The records →

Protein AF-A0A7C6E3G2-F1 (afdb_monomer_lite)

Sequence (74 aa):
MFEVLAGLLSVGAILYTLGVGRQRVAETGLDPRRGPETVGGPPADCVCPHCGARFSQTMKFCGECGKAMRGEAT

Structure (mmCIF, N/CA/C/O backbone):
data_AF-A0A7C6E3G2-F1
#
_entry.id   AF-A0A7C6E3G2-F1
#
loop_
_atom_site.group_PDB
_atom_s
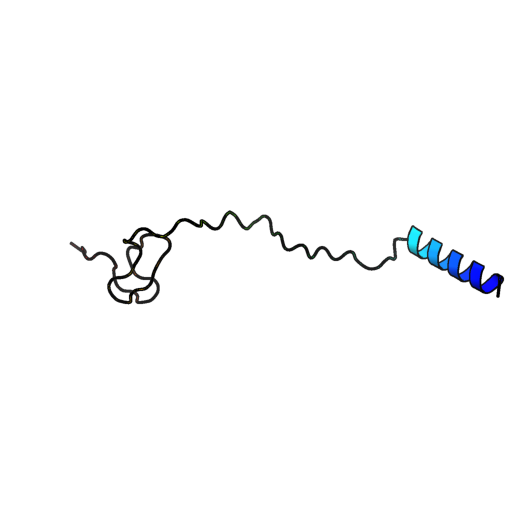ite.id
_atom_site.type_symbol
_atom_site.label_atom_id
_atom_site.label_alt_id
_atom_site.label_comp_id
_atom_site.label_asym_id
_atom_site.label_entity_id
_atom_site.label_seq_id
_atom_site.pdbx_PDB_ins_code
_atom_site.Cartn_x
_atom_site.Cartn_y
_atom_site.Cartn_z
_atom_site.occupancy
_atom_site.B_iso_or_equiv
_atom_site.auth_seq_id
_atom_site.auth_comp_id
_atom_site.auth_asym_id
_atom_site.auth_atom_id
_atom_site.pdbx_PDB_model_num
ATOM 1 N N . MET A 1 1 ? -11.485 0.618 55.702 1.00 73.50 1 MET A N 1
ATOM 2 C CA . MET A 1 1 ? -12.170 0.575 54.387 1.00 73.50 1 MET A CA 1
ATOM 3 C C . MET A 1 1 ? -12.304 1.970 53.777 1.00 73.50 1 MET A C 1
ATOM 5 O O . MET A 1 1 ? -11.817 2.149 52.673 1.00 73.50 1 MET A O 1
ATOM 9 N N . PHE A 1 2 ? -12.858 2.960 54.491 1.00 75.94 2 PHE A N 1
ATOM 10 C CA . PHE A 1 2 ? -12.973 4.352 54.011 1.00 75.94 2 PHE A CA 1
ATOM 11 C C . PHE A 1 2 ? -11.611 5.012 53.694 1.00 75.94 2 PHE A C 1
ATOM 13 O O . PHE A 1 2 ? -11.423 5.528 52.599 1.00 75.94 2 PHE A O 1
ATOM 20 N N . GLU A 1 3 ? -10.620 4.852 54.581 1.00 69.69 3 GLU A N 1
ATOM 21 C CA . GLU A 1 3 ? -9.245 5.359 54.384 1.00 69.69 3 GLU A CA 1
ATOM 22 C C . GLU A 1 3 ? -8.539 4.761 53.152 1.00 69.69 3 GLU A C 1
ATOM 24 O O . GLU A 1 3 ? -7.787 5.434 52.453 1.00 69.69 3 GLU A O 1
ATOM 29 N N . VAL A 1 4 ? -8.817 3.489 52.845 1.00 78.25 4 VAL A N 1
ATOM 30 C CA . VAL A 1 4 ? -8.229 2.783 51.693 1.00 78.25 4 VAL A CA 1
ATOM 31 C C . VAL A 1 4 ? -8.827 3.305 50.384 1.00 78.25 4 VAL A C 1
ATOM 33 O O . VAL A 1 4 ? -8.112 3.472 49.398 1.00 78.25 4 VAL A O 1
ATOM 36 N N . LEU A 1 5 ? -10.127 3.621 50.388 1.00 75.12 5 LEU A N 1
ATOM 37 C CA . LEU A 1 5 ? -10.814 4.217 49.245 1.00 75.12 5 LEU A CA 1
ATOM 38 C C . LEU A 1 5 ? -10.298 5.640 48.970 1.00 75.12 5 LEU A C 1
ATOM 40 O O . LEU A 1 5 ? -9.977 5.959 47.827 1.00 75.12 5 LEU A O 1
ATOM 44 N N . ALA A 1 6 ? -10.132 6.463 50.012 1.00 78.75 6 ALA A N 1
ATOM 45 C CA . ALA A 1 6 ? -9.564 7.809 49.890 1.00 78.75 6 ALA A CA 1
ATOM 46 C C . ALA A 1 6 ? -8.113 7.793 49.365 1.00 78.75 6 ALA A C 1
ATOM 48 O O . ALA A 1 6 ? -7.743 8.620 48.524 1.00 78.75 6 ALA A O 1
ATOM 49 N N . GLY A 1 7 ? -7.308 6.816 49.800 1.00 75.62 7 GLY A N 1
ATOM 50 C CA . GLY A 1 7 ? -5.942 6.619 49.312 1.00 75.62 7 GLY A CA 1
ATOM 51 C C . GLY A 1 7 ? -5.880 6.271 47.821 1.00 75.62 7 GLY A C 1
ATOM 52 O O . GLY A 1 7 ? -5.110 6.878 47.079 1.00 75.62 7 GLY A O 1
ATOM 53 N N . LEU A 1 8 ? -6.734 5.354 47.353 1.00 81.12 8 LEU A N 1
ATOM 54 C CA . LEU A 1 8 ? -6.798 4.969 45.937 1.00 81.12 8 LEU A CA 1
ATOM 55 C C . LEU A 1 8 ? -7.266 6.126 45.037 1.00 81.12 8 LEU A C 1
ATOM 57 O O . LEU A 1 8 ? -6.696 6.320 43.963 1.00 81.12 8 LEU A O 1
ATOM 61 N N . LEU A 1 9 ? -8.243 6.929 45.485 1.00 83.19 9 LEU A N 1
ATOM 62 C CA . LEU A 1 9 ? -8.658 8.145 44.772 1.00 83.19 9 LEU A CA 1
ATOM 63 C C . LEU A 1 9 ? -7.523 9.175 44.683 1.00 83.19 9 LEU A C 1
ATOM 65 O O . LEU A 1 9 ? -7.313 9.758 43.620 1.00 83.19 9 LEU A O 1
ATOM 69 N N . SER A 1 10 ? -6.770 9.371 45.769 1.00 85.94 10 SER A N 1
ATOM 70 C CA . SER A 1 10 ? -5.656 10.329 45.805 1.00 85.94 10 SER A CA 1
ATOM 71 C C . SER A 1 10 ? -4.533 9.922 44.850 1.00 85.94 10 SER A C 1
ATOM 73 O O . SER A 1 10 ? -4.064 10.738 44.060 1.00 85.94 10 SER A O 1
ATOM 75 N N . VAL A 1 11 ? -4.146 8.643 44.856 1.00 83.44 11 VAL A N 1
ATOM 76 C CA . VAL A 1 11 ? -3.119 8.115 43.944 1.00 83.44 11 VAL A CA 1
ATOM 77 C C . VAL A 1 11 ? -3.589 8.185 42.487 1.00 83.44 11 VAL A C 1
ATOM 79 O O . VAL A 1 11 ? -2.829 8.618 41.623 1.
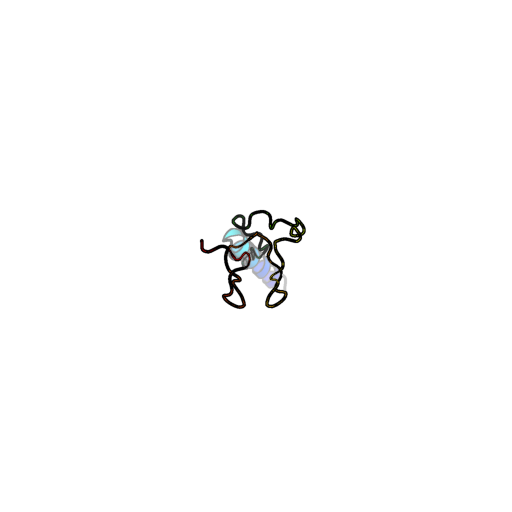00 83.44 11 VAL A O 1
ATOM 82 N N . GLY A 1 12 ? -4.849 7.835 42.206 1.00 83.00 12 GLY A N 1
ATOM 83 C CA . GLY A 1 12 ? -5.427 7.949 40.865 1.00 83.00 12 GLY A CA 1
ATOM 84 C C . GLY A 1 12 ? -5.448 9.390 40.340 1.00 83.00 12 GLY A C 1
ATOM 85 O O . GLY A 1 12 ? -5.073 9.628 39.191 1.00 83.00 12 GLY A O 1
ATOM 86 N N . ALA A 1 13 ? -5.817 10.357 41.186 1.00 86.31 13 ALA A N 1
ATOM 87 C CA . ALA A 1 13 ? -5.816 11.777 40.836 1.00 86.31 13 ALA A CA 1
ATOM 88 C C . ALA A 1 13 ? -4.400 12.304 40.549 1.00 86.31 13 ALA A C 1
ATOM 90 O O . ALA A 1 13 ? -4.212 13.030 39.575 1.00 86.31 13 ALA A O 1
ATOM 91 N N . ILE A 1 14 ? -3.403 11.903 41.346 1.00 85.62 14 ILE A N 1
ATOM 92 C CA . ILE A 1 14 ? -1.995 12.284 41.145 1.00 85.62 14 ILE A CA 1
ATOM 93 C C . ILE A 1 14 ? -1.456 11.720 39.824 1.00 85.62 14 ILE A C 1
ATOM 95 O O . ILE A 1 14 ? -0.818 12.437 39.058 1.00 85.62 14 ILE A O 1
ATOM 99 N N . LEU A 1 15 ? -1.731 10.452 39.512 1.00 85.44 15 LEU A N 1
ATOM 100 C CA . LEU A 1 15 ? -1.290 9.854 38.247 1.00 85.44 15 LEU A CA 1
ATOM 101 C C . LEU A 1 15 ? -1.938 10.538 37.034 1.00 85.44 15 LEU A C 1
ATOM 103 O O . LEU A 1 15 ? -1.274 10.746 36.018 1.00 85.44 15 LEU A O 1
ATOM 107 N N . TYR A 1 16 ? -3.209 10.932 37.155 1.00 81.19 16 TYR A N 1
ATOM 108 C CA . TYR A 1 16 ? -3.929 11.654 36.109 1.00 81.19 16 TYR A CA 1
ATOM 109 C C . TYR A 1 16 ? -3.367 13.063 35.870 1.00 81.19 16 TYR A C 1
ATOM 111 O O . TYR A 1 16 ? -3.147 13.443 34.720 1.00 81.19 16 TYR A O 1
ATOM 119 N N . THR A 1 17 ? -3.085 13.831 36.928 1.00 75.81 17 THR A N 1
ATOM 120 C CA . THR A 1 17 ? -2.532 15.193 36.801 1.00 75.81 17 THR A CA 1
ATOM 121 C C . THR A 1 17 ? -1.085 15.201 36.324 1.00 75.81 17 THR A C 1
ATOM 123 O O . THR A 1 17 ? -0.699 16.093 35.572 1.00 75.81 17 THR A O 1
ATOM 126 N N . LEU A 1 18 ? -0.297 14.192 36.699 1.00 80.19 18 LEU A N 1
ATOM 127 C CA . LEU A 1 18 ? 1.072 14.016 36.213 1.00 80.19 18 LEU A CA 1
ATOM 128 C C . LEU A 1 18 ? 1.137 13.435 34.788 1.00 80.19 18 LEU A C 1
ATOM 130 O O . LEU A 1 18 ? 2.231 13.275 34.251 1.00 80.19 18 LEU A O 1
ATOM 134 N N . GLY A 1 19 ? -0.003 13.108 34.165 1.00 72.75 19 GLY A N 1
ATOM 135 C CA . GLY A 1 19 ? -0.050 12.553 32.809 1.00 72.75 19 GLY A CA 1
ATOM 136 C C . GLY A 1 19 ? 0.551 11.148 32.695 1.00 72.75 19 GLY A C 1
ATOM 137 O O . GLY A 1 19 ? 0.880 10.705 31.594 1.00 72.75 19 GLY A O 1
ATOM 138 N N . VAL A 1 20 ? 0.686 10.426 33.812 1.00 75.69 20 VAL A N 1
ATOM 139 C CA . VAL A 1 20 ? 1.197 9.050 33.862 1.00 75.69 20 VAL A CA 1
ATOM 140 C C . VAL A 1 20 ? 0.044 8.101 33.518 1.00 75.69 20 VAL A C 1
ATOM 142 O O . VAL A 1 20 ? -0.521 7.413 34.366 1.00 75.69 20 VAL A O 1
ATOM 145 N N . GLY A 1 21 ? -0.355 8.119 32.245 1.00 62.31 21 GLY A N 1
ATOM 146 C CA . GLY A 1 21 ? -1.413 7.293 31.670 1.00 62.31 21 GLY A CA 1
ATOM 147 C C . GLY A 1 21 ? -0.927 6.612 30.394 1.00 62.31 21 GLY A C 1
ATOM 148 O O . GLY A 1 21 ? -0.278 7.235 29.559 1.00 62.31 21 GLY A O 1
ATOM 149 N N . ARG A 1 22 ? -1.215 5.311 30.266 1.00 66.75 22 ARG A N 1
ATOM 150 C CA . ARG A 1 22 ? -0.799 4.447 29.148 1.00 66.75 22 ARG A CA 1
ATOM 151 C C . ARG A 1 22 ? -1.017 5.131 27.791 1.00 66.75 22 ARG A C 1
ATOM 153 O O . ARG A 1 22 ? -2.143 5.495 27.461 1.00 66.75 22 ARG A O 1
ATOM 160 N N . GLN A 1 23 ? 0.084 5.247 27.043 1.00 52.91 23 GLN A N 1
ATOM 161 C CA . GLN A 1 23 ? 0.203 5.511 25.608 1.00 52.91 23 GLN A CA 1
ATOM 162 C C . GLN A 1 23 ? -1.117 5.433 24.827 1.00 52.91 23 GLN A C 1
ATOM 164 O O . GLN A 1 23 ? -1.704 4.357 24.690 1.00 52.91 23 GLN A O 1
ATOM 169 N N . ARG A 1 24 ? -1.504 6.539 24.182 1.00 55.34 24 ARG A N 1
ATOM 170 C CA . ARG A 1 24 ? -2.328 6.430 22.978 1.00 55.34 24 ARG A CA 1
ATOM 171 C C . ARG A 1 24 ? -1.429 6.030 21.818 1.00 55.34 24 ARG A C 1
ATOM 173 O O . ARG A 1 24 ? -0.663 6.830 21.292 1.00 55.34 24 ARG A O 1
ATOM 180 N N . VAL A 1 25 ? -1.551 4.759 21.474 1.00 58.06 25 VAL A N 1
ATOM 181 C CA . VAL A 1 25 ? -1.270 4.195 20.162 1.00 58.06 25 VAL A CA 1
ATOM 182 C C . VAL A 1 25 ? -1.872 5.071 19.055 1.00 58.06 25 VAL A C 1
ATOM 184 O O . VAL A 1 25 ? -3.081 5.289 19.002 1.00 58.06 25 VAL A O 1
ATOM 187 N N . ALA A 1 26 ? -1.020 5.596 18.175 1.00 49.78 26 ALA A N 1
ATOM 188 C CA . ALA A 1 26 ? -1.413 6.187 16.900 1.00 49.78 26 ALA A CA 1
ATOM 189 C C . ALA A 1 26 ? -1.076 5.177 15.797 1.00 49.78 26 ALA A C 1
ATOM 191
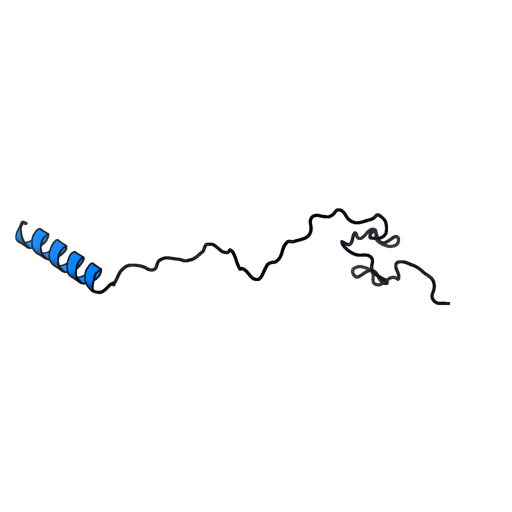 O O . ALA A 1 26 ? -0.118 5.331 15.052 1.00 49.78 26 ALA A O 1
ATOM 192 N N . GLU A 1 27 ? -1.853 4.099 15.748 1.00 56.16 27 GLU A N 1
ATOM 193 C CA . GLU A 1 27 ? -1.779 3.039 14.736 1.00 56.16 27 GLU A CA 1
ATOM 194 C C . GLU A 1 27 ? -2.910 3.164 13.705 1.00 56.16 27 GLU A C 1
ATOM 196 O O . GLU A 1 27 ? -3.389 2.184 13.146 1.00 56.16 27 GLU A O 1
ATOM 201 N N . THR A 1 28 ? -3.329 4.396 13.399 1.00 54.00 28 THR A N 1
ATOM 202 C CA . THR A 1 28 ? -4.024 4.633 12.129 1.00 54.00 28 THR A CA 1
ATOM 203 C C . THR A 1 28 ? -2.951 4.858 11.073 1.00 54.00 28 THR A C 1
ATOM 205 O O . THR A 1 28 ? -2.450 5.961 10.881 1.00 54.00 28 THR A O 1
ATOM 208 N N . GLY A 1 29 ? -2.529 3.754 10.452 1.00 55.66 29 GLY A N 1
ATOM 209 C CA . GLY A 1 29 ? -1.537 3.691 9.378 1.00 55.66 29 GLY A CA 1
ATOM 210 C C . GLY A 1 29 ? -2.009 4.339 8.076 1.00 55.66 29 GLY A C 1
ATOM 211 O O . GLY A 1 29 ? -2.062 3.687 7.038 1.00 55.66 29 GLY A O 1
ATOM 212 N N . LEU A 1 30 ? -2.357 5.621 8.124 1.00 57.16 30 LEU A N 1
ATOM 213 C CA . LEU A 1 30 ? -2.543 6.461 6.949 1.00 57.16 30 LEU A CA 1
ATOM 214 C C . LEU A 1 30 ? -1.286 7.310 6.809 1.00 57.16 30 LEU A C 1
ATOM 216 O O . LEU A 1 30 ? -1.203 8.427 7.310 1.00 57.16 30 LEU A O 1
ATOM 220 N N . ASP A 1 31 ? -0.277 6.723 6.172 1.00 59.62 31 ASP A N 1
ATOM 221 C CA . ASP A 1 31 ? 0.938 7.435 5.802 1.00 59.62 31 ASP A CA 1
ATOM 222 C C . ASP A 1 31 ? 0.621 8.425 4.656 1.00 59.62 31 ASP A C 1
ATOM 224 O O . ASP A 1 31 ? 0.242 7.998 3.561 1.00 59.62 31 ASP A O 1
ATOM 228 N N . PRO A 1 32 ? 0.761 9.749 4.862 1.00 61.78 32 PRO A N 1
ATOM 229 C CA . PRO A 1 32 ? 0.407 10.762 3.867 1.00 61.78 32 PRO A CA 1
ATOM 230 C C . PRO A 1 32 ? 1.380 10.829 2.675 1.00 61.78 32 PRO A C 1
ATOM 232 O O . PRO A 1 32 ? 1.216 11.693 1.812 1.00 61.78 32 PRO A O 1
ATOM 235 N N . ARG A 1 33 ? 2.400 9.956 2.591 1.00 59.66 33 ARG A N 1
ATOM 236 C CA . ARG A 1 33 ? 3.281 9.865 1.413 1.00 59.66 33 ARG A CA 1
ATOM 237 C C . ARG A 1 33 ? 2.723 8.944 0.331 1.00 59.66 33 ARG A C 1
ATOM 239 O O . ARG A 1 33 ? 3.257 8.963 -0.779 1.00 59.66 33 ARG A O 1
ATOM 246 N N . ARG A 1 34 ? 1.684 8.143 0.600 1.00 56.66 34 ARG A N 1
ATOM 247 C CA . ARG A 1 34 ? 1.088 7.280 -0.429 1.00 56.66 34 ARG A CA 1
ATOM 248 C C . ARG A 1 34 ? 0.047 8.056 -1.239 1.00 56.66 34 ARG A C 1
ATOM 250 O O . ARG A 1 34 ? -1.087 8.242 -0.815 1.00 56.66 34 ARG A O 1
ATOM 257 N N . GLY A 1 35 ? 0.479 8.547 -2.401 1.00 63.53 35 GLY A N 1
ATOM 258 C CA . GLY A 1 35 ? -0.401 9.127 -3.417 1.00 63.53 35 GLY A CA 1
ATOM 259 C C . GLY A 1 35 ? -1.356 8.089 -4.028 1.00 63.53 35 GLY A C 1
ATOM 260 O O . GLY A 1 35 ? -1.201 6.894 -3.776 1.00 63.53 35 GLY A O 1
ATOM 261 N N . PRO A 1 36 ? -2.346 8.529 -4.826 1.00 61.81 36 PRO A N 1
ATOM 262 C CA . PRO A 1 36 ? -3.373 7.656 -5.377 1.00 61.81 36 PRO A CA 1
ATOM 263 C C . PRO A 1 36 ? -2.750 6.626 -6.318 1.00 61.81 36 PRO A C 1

Try it →
Above are the entries. Copy exactly the part that opens with the line containing "ATOM 145 N N" and closes with the line containing "ATOM 184 O O", and no more.

Exercise solution →
ATOM 145 N N . GLY A 1 21 ? -0.355 8.119 32.245 1.00 62.31 21 GLY A N 1
ATOM 146 C CA . GLY A 1 21 ? -1.413 7.293 31.670 1.00 62.31 21 GLY A CA 1
ATOM 147 C C . GLY A 1 21 ? -0.927 6.612 30.394 1.00 62.31 21 GLY A C 1
ATOM 148 O O . GLY A 1 21 ? -0.278 7.235 29.559 1.00 62.31 21 GLY A O 1
ATOM 149 N N . ARG A 1 22 ? -1.215 5.311 30.266 1.00 66.75 22 ARG A N 1
ATOM 150 C CA . ARG A 1 22 ? -0.799 4.447 29.148 1.00 66.75 22 ARG A CA 1
ATOM 151 C C . ARG A 1 22 ? -1.017 5.131 27.791 1.00 66.75 22 ARG A C 1
ATOM 153 O O . ARG A 1 22 ? -2.143 5.495 27.461 1.00 66.75 22 ARG A O 1
ATOM 160 N N . GLN A 1 23 ? 0.084 5.247 27.043 1.00 52.91 23 GLN A N 1
ATOM 161 C CA . GLN A 1 23 ? 0.203 5.511 25.608 1.00 52.91 23 GLN A CA 1
ATOM 162 C C . GLN A 1 23 ? -1.117 5.433 24.827 1.00 52.91 23 GLN A C 1
ATOM 164 O O . GLN A 1 23 ? -1.704 4.357 24.690 1.00 52.91 23 GLN A O 1
ATOM 169 N N . ARG A 1 24 ? -1.504 6.539 24.182 1.00 55.34 24 ARG A N 1
ATOM 170 C CA . ARG A 1 24 ? -2.328 6.430 22.978 1.00 55.34 24 ARG A CA 1
ATOM 171 C C . ARG A 1 24 ? -1.429 6.030 21.818 1.00 55.34 24 ARG A C 1
ATOM 173 O O . ARG A 1 24 ? -0.663 6.830 21.292 1.00 55.34 24 ARG A O 1
ATOM 180 N N . VAL A 1 25 ? -1.551 4.759 21.474 1.00 58.06 25 VAL A N 1
ATOM 181 C CA . VAL A 1 25 ? -1.270 4.195 20.162 1.00 58.06 25 VAL A CA 1
ATOM 182 C C . VAL A 1 25 ? -1.872 5.071 19.055 1.00 58.06 25 VAL A C 1
ATOM 184 O O . VAL A 1 25 ? -3.081 5.289 19.002 1.00 58.06 25 VAL A O 1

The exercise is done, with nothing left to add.